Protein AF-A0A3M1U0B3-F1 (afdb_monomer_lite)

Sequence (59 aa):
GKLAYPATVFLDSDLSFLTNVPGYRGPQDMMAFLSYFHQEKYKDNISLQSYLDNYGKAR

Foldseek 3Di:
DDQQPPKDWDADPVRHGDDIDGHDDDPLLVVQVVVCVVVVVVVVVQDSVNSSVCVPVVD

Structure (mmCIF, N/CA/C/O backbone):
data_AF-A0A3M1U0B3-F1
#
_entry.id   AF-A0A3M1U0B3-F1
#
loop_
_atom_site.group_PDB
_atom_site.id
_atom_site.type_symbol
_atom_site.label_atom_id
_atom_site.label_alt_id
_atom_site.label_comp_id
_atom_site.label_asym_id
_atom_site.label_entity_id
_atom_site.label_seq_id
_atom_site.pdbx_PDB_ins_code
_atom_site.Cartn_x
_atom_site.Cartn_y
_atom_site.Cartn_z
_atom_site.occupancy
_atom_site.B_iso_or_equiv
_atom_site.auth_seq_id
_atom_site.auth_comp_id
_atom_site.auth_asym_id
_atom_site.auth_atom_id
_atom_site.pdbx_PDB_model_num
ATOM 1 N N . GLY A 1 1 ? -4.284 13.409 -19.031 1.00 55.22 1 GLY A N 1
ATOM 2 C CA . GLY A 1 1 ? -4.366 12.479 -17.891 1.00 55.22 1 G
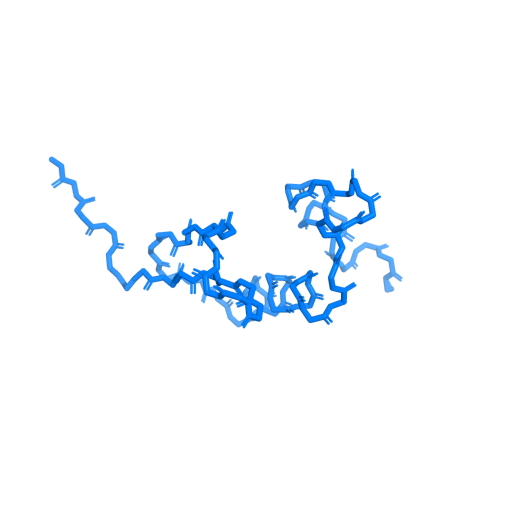LY A CA 1
ATOM 3 C C . GLY A 1 1 ? -4.076 11.080 -18.381 1.00 55.22 1 GLY A C 1
ATOM 4 O O . GLY A 1 1 ? -4.773 10.625 -19.273 1.00 55.22 1 GLY A O 1
ATOM 5 N N . LYS A 1 2 ? -3.026 10.425 -17.878 1.00 62.69 2 LYS A N 1
ATOM 6 C CA . LYS A 1 2 ? -2.756 9.009 -18.167 1.00 62.69 2 LYS A CA 1
ATOM 7 C C . LYS A 1 2 ? -3.307 8.211 -16.992 1.00 62.69 2 LYS A C 1
ATOM 9 O O . LYS A 1 2 ? -2.748 8.281 -15.903 1.00 62.69 2 LYS A O 1
ATOM 14 N N . LEU A 1 3 ? -4.424 7.518 -17.192 1.00 68.25 3 LEU A N 1
ATOM 15 C CA . LEU A 1 3 ? -4.907 6.557 -16.206 1.00 68.25 3 LEU A CA 1
ATOM 16 C C . LEU A 1 3 ? -3.883 5.417 -16.152 1.00 68.25 3 LEU A C 1
ATOM 18 O O . LEU A 1 3 ? -3.654 4.733 -17.150 1.00 68.25 3 LEU A O 1
ATOM 22 N N . ALA A 1 4 ? -3.193 5.283 -15.022 1.00 75.75 4 ALA A N 1
ATOM 23 C CA . ALA A 1 4 ? -2.193 4.246 -14.822 1.00 75.75 4 ALA A CA 1
ATOM 24 C C . ALA A 1 4 ? -2.902 2.940 -14.438 1.00 75.75 4 ALA A C 1
ATOM 26 O O . ALA A 1 4 ? -3.216 2.717 -13.270 1.00 75.75 4 ALA A O 1
ATOM 27 N N . TYR A 1 5 ? -3.177 2.108 -15.445 1.00 85.69 5 TYR A N 1
ATOM 28 C CA . TYR A 1 5 ? -3.709 0.756 -15.281 1.00 85.69 5 TYR A CA 1
ATOM 29 C C . TYR A 1 5 ? -2.585 -0.294 -15.347 1.00 85.69 5 TYR A C 1
ATOM 31 O O . TYR A 1 5 ? -1.604 -0.084 -16.065 1.00 85.69 5 TYR A O 1
ATOM 39 N N . PRO A 1 6 ? -2.720 -1.431 -14.643 1.00 90.25 6 PRO A N 1
ATOM 40 C CA . PRO A 1 6 ? -3.765 -1.731 -13.658 1.00 90.25 6 PRO A CA 1
ATOM 41 C C . PRO A 1 6 ? -3.627 -0.858 -12.401 1.00 90.25 6 PRO A C 1
ATOM 43 O O . PRO A 1 6 ? -2.575 -0.271 -12.168 1.00 90.25 6 PRO A O 1
ATOM 46 N N . ALA A 1 7 ? -4.687 -0.771 -11.602 1.00 91.75 7 ALA A N 1
ATOM 47 C CA . ALA A 1 7 ? -4.660 -0.134 -10.288 1.00 91.75 7 ALA A CA 1
ATOM 48 C C . ALA A 1 7 ? -5.083 -1.161 -9.235 1.00 91.75 7 ALA A C 1
ATOM 50 O O . ALA A 1 7 ? -6.045 -1.898 -9.449 1.00 91.75 7 ALA A O 1
ATOM 51 N N . THR A 1 8 ? -4.350 -1.220 -8.124 1.00 94.62 8 THR A N 1
ATOM 52 C CA . THR A 1 8 ? -4.652 -2.117 -6.999 1.00 94.62 8 THR A CA 1
ATOM 53 C C . THR A 1 8 ? -5.095 -1.283 -5.808 1.00 94.62 8 THR A C 1
ATOM 55 O O . THR A 1 8 ? -4.367 -0.389 -5.382 1.00 94.62 8 THR A O 1
ATOM 58 N N . VAL A 1 9 ? -6.276 -1.573 -5.267 1.00 94.88 9 VAL A N 1
ATOM 59 C CA . VAL A 1 9 ? -6.820 -0.892 -4.086 1.00 94.88 9 VAL A CA 1
ATOM 60 C C . VAL A 1 9 ? -6.716 -1.820 -2.885 1.00 94.88 9 VAL A C 1
ATOM 62 O O . VAL A 1 9 ? -7.096 -2.986 -2.971 1.00 94.88 9 VAL A O 1
ATOM 65 N N . PHE A 1 10 ? -6.213 -1.289 -1.774 1.00 94.94 10 PHE A N 1
ATOM 66 C CA . PHE A 1 10 ? -6.159 -1.979 -0.492 1.00 94.94 10 PHE A CA 1
ATOM 67 C C . PHE A 1 10 ? -7.236 -1.422 0.432 1.00 94.94 10 PHE A C 1
ATOM 69 O O . PHE A 1 10 ? -7.354 -0.204 0.597 1.00 94.94 10 PHE A O 1
ATOM 76 N N . LEU A 1 11 ? -7.999 -2.336 1.020 1.00 95.62 11 LEU A N 1
ATOM 77 C CA . LEU A 1 11 ? -9.046 -2.071 1.997 1.00 95.62 11 LEU A CA 1
ATOM 78 C C . LEU A 1 11 ? -8.732 -2.842 3.283 1.00 95.62 11 LEU A C 1
ATOM 80 O O . LEU A 1 11 ? -8.006 -3.840 3.234 1.00 95.62 11 LEU A O 1
ATOM 84 N N . ASP A 1 12 ? -9.277 -2.397 4.409 1.00 93.00 12 ASP A N 1
ATOM 85 C CA . ASP A 1 12 ? -9.279 -3.189 5.641 1.00 93.00 12 ASP A CA 1
ATOM 86 C C . ASP A 1 12 ? -10.457 -4.184 5.693 1.00 93.00 12 ASP A C 1
ATOM 88 O O . ASP A 1 12 ? -11.214 -4.345 4.729 1.00 93.00 12 ASP A O 1
ATOM 92 N N . SER A 1 13 ? -10.595 -4.886 6.821 1.00 92.06 13 SER A N 1
ATOM 93 C CA . SER A 1 13 ? -11.666 -5.865 7.048 1.00 92.06 13 SER A CA 1
ATOM 94 C C . SER A 1 13 ? -13.070 -5.262 7.020 1.00 92.06 13 SER A C 1
ATOM 96 O O . SER A 1 13 ? -14.021 -5.977 6.711 1.00 92.06 13 SER A O 1
ATOM 98 N N . ASP A 1 14 ? -13.192 -3.966 7.304 1.00 95.38 14 ASP A N 1
ATOM 99 C CA . ASP A 1 14 ? -14.455 -3.229 7.327 1.00 95.38 14 ASP A CA 1
ATOM 100 C C . ASP A 1 14 ? -14.732 -2.548 5.974 1.00 95.38 14 ASP A C 1
ATOM 102 O O . ASP A 1 14 ? -15.637 -1.723 5.853 1.00 95.38 14 ASP A O 1
ATOM 106 N N . LEU A 1 15 ? -13.964 -2.914 4.937 1.00 93.56 15 LEU A N 1
ATOM 107 C CA . LEU A 1 15 ? -13.995 -2.332 3.594 1.00 93.56 15 LEU A CA 1
ATOM 108 C C . LEU A 1 15 ? -13.636 -0.837 3.566 1.00 93.56 15 LEU A C 1
ATOM 110 O O . LEU A 1 15 ? -13.937 -0.144 2.588 1.00 93.56 15 LEU A O 1
ATOM 114 N N . SER A 1 16 ? -12.956 -0.336 4.598 1.00 94.69 16 SER A N 1
ATOM 115 C CA . SER A 1 16 ? -12.469 1.038 4.627 1.00 94.69 16 SER A CA 1
ATOM 116 C C . SER A 1 16 ? -11.248 1.183 3.728 1.00 94.69 16 SER A C 1
ATOM 118 O O . SER A 1 16 ? -10.371 0.320 3.671 1.00 94.69 16 SER A O 1
ATOM 120 N N . PHE A 1 17 ? -11.183 2.299 3.004 1.00 94.44 17 PHE A N 1
ATOM 121 C CA . PHE A 1 17 ? -10.082 2.587 2.093 1.00 94.44 17 PHE A CA 1
ATOM 122 C C . PHE A 1 17 ? -8.764 2.806 2.844 1.00 94.44 17 PHE A C 1
ATOM 124 O O . PHE A 1 17 ? -8.674 3.701 3.683 1.00 94.44 17 PHE A O 1
ATOM 131 N N . LEU A 1 18 ? -7.725 2.047 2.478 1.00 93.88 18 LEU A N 1
ATOM 132 C CA . LEU A 1 18 ? -6.364 2.249 2.980 1.00 93.88 18 LEU A CA 1
ATOM 133 C C . LEU A 1 18 ? -5.501 2.988 1.956 1.00 93.88 18 LEU A C 1
ATOM 135 O O . LEU A 1 18 ? -4.931 4.038 2.249 1.00 93.88 18 LEU A O 1
ATOM 139 N N . THR A 1 19 ? -5.370 2.437 0.745 1.00 94.19 19 THR A N 1
ATOM 140 C CA . THR A 1 19 ? -4.564 3.069 -0.305 1.00 94.19 19 THR A CA 1
ATOM 141 C C . THR A 1 19 ? -4.902 2.575 -1.709 1.00 94.19 19 THR A C 1
ATOM 143 O O . THR A 1 19 ? -5.491 1.511 -1.899 1.00 94.19 19 THR A O 1
ATOM 146 N N . ASN A 1 20 ? -4.459 3.339 -2.707 1.00 93.81 20 ASN A N 1
ATOM 147 C CA . ASN A 1 20 ? -4.480 2.967 -4.116 1.00 93.81 20 ASN A CA 1
ATOM 148 C C . ASN A 1 20 ? -3.045 2.945 -4.655 1.00 93.81 20 ASN A C 1
ATOM 150 O O . ASN A 1 20 ? -2.317 3.930 -4.535 1.00 93.81 20 ASN A O 1
ATOM 154 N N . VAL A 1 21 ? -2.667 1.840 -5.292 1.00 92.56 21 VAL A N 1
ATOM 155 C CA . VAL A 1 21 ? -1.391 1.664 -5.983 1.00 92.56 21 VAL A CA 1
ATOM 156 C C . VAL A 1 21 ? -1.643 1.710 -7.493 1.00 92.56 21 VAL A C 1
ATOM 158 O O . VAL A 1 21 ? -2.057 0.706 -8.081 1.00 92.56 21 VAL A O 1
ATOM 161 N N . PRO A 1 22 ? -1.418 2.871 -8.138 1.00 92.75 22 PRO A N 1
ATOM 162 C CA . PRO A 1 22 ? -1.624 3.024 -9.569 1.00 92.75 22 PRO A CA 1
ATOM 163 C C . PRO A 1 22 ? -0.452 2.459 -10.377 1.00 92.75 22 PRO A C 1
ATOM 165 O O . PRO A 1 22 ? 0.726 2.650 -10.043 1.00 92.75 22 PRO A O 1
ATOM 168 N N . GLY A 1 23 ? -0.790 1.843 -11.504 1.00 91.94 23 GLY A N 1
ATOM 169 C CA . GLY A 1 23 ? 0.151 1.216 -12.417 1.00 91.94 23 GLY A CA 1
ATOM 170 C C . GLY A 1 23 ? 0.681 -0.126 -11.916 1.00 91.94 23 GLY A C 1
ATOM 171 O O . GLY A 1 23 ? 0.566 -0.497 -10.749 1.00 91.94 23 GLY A O 1
ATOM 172 N N . TYR A 1 24 ? 1.319 -0.848 -12.832 1.00 91.88 24 TYR A N 1
ATOM 173 C CA . TYR A 1 24 ? 1.980 -2.108 -12.523 1.00 91.88 24 TYR A CA 1
ATOM 174 C C . TYR A 1 24 ? 3.079 -1.931 -11.459 1.00 9
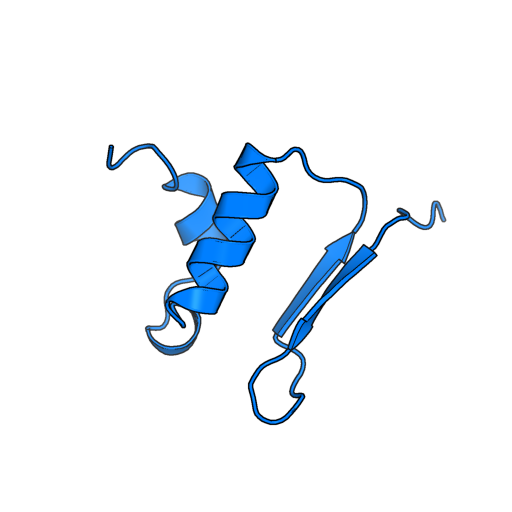1.88 24 TYR A C 1
ATOM 176 O O . TYR A 1 24 ? 3.771 -0.908 -11.406 1.00 91.88 24 TYR A O 1
ATOM 184 N N . ARG A 1 25 ? 3.245 -2.952 -10.617 1.00 91.62 25 ARG A N 1
ATOM 185 C CA . ARG A 1 25 ? 4.373 -3.113 -9.697 1.00 91.62 25 ARG A CA 1
ATOM 186 C C . ARG A 1 25 ? 4.985 -4.482 -9.935 1.00 91.62 25 ARG A C 1
ATOM 188 O O . ARG A 1 25 ? 4.253 -5.457 -10.110 1.00 91.62 25 ARG A O 1
ATOM 195 N N . GLY A 1 26 ? 6.314 -4.543 -9.945 1.00 92.69 26 GLY A N 1
ATOM 196 C CA . GLY A 1 26 ? 7.020 -5.814 -10.046 1.00 92.69 26 GLY A CA 1
ATOM 197 C C . GLY A 1 26 ? 6.716 -6.712 -8.838 1.00 92.69 26 GLY A C 1
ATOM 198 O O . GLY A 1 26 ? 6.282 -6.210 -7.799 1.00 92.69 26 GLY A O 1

| EXERCISE BRIEF |
Only the lines above starting at the line that holds "ATOM 155 C CA" and ending at the line that holds "ATOM 158 O O" are to be repeated, exactly and in full.

| RESPONSE BELOW |
ATOM 155 C CA . VAL A 1 21 ? -1.391 1.664 -5.983 1.00 92.56 21 VAL A CA 1
ATOM 156 C C . VAL A 1 21 ? -1.643 1.710 -7.493 1.00 92.56 21 VAL A C 1
ATOM 158 O O . VAL A 1 21 ? -2.057 0.706 -8.081 1.00 92.56 21 VAL A O 1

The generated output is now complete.